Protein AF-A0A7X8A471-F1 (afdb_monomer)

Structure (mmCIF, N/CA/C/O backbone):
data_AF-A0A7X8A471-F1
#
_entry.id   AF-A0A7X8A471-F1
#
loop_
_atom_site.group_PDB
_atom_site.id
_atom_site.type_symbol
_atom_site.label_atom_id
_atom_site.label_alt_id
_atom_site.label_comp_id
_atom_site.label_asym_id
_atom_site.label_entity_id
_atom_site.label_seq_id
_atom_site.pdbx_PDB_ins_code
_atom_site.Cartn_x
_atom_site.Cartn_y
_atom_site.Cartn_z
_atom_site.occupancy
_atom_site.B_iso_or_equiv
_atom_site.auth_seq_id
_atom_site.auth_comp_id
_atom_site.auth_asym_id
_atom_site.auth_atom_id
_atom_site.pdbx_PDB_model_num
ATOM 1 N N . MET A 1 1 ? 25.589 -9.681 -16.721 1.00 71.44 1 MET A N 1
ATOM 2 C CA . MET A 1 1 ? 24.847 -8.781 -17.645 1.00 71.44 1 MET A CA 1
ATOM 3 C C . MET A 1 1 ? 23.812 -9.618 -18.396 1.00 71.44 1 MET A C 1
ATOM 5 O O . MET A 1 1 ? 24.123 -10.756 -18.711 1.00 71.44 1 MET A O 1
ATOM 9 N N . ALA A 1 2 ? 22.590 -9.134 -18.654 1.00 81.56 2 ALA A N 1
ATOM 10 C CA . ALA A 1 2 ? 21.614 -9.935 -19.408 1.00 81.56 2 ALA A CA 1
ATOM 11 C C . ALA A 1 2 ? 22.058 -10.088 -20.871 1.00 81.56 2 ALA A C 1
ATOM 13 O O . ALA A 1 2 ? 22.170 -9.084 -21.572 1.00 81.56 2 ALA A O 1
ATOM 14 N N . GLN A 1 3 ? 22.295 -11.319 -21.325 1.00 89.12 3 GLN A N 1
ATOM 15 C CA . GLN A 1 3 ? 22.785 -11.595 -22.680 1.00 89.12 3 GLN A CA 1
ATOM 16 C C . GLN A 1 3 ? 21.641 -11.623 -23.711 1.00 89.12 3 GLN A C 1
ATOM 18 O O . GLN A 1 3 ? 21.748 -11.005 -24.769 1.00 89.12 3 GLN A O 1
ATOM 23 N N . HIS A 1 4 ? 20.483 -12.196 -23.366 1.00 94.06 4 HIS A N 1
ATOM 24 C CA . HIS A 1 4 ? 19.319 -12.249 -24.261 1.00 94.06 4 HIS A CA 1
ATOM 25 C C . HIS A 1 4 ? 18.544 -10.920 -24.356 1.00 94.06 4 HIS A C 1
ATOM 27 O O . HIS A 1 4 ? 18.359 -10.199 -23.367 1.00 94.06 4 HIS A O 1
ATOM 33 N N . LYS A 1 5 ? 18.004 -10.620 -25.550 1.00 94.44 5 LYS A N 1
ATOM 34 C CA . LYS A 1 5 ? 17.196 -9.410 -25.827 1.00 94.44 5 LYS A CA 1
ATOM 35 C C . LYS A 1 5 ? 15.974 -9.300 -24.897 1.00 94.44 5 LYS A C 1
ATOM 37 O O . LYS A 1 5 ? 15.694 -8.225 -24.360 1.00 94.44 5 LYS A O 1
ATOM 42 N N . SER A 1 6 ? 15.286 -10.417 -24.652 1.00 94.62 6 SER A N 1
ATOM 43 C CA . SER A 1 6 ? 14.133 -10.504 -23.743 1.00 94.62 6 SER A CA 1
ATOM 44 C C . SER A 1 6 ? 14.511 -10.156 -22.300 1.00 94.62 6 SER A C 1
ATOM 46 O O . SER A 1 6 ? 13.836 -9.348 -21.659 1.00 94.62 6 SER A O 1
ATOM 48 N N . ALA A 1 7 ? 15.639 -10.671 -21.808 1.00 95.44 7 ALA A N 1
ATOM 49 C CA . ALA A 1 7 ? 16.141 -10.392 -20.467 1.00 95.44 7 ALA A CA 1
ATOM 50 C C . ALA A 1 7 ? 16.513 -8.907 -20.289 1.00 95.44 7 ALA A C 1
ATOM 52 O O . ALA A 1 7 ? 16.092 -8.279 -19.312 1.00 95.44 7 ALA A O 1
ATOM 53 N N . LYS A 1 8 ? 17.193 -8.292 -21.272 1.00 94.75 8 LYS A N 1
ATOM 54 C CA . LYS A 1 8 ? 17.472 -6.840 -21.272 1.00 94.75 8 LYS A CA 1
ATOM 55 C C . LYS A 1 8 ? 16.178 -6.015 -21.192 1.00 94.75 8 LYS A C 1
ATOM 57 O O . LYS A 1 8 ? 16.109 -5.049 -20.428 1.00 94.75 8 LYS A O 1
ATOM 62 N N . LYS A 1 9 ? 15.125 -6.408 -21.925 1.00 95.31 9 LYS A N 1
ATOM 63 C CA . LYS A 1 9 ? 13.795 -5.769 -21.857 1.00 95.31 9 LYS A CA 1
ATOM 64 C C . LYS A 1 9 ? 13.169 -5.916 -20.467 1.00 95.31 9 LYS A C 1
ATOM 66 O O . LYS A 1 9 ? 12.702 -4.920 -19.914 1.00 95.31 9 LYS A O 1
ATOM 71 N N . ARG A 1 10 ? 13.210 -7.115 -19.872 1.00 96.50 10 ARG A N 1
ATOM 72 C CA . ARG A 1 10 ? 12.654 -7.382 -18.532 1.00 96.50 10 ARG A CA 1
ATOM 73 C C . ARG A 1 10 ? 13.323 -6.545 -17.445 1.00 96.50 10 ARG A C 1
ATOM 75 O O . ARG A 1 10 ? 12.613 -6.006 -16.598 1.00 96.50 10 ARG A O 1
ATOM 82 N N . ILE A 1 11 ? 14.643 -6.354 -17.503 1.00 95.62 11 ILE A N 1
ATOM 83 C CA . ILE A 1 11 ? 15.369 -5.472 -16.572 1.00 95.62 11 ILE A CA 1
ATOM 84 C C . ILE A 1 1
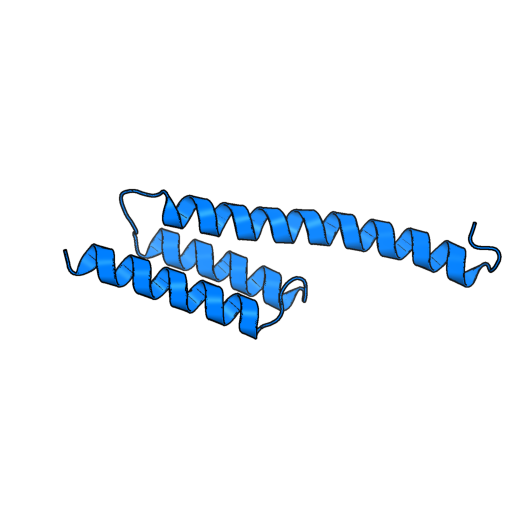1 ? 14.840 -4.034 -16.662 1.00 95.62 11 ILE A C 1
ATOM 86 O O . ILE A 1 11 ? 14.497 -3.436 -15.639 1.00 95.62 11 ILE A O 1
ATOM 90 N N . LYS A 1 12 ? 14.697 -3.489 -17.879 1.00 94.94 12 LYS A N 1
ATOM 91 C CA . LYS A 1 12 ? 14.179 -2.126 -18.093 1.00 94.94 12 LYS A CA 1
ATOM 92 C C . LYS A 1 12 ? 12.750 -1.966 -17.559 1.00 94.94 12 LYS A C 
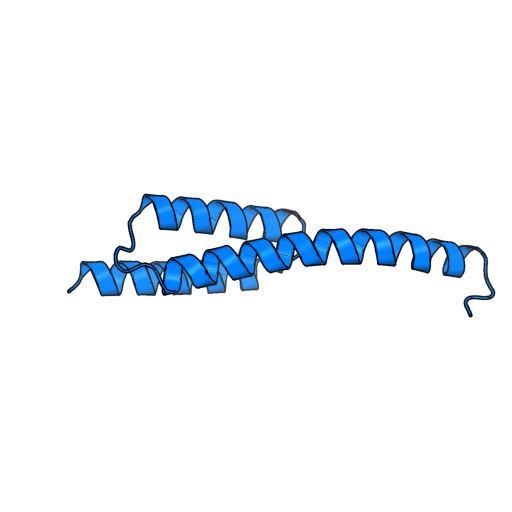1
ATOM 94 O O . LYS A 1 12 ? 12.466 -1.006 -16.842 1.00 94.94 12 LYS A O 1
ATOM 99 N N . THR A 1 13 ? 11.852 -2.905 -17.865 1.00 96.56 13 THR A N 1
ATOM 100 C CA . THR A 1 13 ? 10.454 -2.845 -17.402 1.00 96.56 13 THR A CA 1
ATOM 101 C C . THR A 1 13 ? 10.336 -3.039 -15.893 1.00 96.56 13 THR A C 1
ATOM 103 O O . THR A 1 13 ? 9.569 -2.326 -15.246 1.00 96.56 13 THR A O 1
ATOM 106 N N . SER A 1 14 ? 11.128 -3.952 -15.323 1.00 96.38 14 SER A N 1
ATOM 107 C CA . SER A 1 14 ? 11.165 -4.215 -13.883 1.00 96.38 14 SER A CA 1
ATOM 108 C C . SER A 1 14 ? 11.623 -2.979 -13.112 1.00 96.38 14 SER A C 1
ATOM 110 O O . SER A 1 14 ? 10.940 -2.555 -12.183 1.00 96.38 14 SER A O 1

· · ·

What is needed - Exact retyping is needed for the line with "ATOM 106 N N" and for each line after it through the end of the listing above; no other lines belong.

Finished task -
ATOM 106 N N . SER A 1 14 ? 11.128 -3.952 -15.323 1.00 96.38 14 SER A N 1
ATOM 107 C CA . SER A 1 14 ? 11.165 -4.215 -13.883 1.00 96.38 14 SER A CA 1
ATOM 108 C C . SER A 1 14 ? 11.623 -2.979 -13.112 1.00 96.38 14 SER A C 1
ATOM 110 O O . SER A 1 14 ? 10.940 -2.555 -12.183 1.00 96.38 14 SER A O 1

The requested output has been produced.